How to Ace the IT Interview
The IT technical interview process is one of the most dreaded experiences job seekers of any industry must endure. Part of this draws from the difficult interview stories at top companies such as Google and Microsoft, and part of it draws from the style of interviewing itself. But does it have to be so nerve wracking? I have personally successfully interviewed at the companies listed above, and if you take my advice, you will be one step closer to the job of your dreams.
Before you land the interview, you must first have a resume that speaks to the company and position for which you are applying. Keeping the same, generic standard objective will not differentiate yourself from the pact. (Google receives thousands of resumes daily!) So what should you do? First, try to read the job description for what is written, and what is not. Then, try to make your objective speak to that description in terms of the skills you have to offer. Finally, list your relevant education, skills, and professional experience as it applies to that specific job description.
After you have a great resume, expect an email from a technical recruiter. This will be used to explain more about the position, gauge your current interest level, and set up a phone interview. Remember, your interaction with the recruiter is still part of the entire interviewing process- be polite and professional! A few days later, your phone rings...
The technical phone interview serves two main goals: 1) to establish your baseline technical capabilities, and 2) to save the company time and money by weeding out as many people as possible, as early as possible. You will most likely receive one or two typical HR style "soft questions". These will be things like, "Describe your contributions to project X on your resume..." They are mostly ice breakers, and also make sure your resume is factual. The next step is technical. There will obviously be no coding over the phone, but expect conceptual problem solving questions, some computer architecture question, and some algorithms, etc. Do not worry about getting the perfect answer: however, make sure you fully understand the question, and then just think out loud. The answer is often less important than your thought process.
If the technical phone interview ends well, expect another email from the technical recruiter to schedule your on-site interview. This is where your future team will once again try to ascertain your technical abilities, but also your personality fit.
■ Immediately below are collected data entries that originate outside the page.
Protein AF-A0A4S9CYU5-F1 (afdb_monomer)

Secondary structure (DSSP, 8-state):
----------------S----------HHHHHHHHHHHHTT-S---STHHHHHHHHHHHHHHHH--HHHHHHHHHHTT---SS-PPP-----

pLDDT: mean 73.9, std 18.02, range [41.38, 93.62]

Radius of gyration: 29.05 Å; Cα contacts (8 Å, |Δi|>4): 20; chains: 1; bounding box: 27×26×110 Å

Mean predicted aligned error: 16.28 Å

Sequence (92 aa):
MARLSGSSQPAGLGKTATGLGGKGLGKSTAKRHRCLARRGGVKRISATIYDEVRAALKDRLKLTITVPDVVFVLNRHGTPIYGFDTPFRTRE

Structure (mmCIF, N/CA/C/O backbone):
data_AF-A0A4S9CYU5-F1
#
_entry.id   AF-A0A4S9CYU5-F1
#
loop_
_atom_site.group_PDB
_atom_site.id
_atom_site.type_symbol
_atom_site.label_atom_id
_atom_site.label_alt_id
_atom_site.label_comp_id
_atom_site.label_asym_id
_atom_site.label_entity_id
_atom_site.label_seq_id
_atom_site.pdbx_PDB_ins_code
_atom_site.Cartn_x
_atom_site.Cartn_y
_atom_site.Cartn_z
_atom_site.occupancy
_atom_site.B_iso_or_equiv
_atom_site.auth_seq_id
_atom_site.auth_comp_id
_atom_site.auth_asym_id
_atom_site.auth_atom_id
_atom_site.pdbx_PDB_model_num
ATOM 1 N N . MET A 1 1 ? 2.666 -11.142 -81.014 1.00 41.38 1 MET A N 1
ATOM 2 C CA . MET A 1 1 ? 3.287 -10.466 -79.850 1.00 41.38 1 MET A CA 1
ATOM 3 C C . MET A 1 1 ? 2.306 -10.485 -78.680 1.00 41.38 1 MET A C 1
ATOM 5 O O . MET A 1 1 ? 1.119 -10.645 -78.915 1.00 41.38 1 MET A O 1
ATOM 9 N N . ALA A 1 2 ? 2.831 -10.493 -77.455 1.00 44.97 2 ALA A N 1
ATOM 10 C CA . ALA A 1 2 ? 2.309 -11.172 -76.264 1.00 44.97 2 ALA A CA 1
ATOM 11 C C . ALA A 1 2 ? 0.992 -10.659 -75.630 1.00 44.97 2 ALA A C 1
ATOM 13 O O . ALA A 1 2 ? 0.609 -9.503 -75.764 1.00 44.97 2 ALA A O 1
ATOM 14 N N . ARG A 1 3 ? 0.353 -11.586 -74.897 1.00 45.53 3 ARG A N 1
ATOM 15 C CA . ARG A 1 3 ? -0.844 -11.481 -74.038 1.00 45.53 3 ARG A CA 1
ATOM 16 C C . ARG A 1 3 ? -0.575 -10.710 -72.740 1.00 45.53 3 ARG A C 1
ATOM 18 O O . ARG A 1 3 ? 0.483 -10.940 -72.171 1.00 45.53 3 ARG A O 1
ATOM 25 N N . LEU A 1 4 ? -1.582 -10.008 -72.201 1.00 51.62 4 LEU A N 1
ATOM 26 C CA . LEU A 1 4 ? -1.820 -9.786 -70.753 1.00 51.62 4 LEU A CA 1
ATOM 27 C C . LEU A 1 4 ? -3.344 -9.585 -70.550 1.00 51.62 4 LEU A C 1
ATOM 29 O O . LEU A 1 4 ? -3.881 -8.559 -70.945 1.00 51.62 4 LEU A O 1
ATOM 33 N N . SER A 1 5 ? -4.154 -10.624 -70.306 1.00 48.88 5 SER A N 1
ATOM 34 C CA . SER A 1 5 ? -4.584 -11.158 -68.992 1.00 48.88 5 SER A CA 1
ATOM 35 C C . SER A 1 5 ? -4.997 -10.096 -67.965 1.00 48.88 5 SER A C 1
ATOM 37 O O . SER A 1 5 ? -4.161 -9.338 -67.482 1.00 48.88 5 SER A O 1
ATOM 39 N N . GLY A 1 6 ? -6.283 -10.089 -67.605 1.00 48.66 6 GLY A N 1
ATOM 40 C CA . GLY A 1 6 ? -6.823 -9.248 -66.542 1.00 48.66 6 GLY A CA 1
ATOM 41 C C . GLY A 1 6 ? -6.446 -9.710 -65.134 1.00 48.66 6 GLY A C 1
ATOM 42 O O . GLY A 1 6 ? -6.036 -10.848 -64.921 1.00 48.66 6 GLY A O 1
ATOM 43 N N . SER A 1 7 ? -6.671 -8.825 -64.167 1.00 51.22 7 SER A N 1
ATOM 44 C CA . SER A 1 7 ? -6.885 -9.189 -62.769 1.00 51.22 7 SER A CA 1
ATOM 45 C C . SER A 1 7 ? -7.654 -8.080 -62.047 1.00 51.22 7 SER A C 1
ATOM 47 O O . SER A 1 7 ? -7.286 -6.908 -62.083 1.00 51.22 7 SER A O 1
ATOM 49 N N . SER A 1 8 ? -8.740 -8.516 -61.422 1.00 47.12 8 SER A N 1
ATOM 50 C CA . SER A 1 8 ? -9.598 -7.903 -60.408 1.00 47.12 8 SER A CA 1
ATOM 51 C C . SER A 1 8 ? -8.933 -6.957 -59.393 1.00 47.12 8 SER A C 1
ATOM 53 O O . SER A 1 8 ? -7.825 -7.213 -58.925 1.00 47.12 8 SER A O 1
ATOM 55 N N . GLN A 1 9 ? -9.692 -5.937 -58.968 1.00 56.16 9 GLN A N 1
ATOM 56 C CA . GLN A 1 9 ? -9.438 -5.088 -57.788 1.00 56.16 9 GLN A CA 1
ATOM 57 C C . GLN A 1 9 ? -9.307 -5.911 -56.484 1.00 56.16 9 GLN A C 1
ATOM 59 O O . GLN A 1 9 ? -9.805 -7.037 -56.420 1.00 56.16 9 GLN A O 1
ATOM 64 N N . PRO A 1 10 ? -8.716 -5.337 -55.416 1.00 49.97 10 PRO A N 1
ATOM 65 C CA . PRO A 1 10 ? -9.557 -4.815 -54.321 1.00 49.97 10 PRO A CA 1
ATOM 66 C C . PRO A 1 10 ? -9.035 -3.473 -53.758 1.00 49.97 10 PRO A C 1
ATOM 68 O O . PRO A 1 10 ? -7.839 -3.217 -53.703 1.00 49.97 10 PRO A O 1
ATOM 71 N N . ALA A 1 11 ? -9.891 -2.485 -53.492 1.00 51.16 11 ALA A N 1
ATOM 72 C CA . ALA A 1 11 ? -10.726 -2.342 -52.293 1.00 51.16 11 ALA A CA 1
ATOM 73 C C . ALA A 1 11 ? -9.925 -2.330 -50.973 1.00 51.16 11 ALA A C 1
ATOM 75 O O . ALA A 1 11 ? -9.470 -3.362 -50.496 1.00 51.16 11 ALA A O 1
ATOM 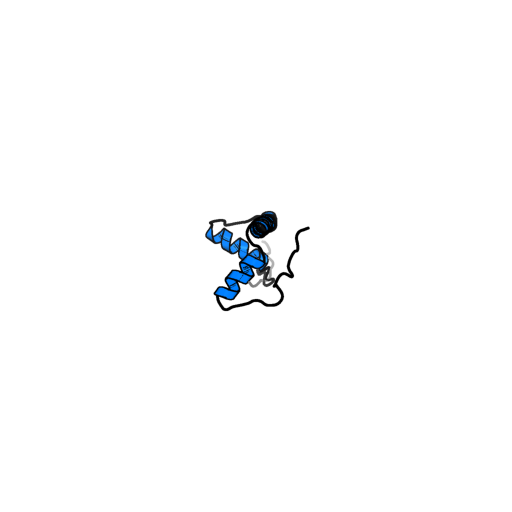76 N N . GLY A 1 12 ? -9.844 -1.143 -50.358 1.00 49.56 12 GLY A N 1
ATOM 77 C CA . GLY A 1 12 ? -9.547 -0.956 -48.937 1.00 49.56 12 GLY A CA 1
ATOM 78 C C . GLY A 1 12 ? -8.095 -1.191 -48.534 1.00 49.56 12 GLY A C 1
ATOM 79 O O . GLY A 1 12 ? -7.717 -2.302 -48.172 1.00 49.56 12 GLY A O 1
ATOM 80 N N . LEU A 1 13 ? -7.301 -0.117 -48.461 1.00 48.25 13 LEU A N 1
ATOM 81 C CA . LEU A 1 13 ? -6.051 -0.150 -47.705 1.00 48.25 13 LEU A CA 1
ATOM 82 C C . LEU A 1 13 ? -6.409 -0.275 -46.216 1.00 48.25 13 LEU A C 1
ATOM 84 O O . LEU A 1 13 ? -6.703 0.697 -45.518 1.00 48.25 13 LEU A O 1
ATOM 88 N N . GLY A 1 14 ? -6.505 -1.529 -45.783 1.00 47.28 14 GLY A N 1
ATOM 89 C CA . GLY A 1 14 ? -6.833 -1.933 -44.434 1.00 47.28 14 GLY A CA 1
ATOM 90 C C . GLY A 1 14 ? -5.869 -1.309 -43.438 1.00 47.28 14 GLY A C 1
ATOM 91 O O . GLY A 1 14 ? -4.651 -1.326 -43.609 1.00 47.28 14 GLY A O 1
ATOM 92 N N . LYS A 1 15 ? -6.458 -0.785 -42.363 1.00 52.00 15 LYS A N 1
ATOM 93 C CA . LYS A 1 15 ? -5.806 -0.523 -41.081 1.00 52.00 15 LYS A CA 1
ATOM 94 C C . LYS A 1 15 ? -4.867 -1.693 -40.798 1.00 52.00 15 LYS A C 1
ATOM 96 O O . LYS A 1 15 ? -5.334 -2.825 -40.675 1.00 52.00 15 LYS A O 1
ATOM 101 N N . THR A 1 16 ? -3.564 -1.431 -40.752 1.00 49.78 16 THR A N 1
ATOM 102 C CA . THR A 1 16 ? -2.574 -2.469 -40.489 1.00 49.78 16 THR A CA 1
ATOM 103 C C . THR A 1 16 ? -2.932 -3.153 -39.179 1.00 49.78 16 THR A C 1
ATOM 105 O O . THR A 1 16 ? -3.067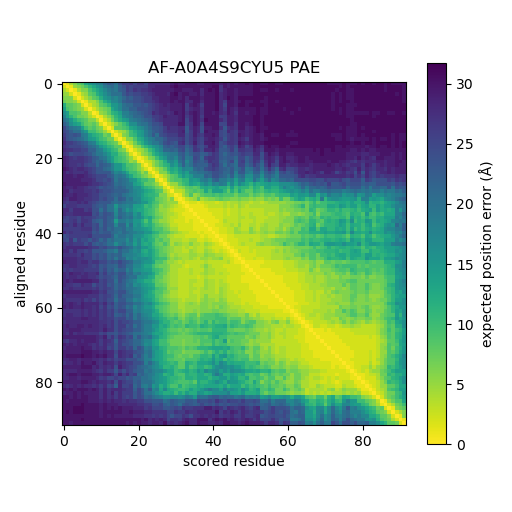 -2.532 -38.121 1.00 49.78 16 THR A O 1
ATOM 108 N N . ALA A 1 17 ? -3.168 -4.454 -39.286 1.00 51.28 17 ALA A N 1
ATOM 109 C CA . ALA A 1 17 ? -3.515 -5.335 -38.196 1.00 51.28 17 ALA A CA 1
ATOM 110 C C . ALA A 1 17 ? -2.308 -5.504 -37.262 1.00 51.28 17 ALA A C 1
ATOM 112 O O . ALA A 1 17 ? -1.640 -6.525 -37.249 1.00 51.28 17 ALA A O 1
ATOM 113 N N . THR A 1 18 ? -2.036 -4.498 -36.439 1.00 53.44 18 THR A N 1
ATOM 114 C CA . THR A 1 18 ? -1.522 -4.736 -35.090 1.00 53.44 18 THR A CA 1
ATOM 115 C C . THR A 1 18 ? -2.613 -4.298 -34.133 1.00 53.44 18 THR A C 1
ATOM 117 O O . THR A 1 18 ? -2.598 -3.244 -33.502 1.00 53.44 18 THR A O 1
ATOM 120 N N . GLY A 1 19 ? -3.652 -5.132 -34.106 1.00 53.38 19 GLY A N 1
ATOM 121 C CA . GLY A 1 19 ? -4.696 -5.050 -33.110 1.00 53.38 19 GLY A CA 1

Brains and culture usually play an equally important role at most thriving IT companies, so try to relax and be yourself. Expect a long, grueling day at the top IT companies, but it is all worthwhile- you get free airfare, free lodging, free meals, and the chance to show what you know! The absolute worst that can happen is they say no. Keep in mind, however, that most interviewers are rooting for you. Yes, they actually do want the best and brightest to work with, and that is you, right?
So in short, tailor your resume to the job, ace the phone interview by thinking out loud, and relax when you are on-site. The recruiting process is as much for you as it is them. Ask whatever questions you feel would help you decide your fit as well. And finally, just enjoy the process. It should be fun!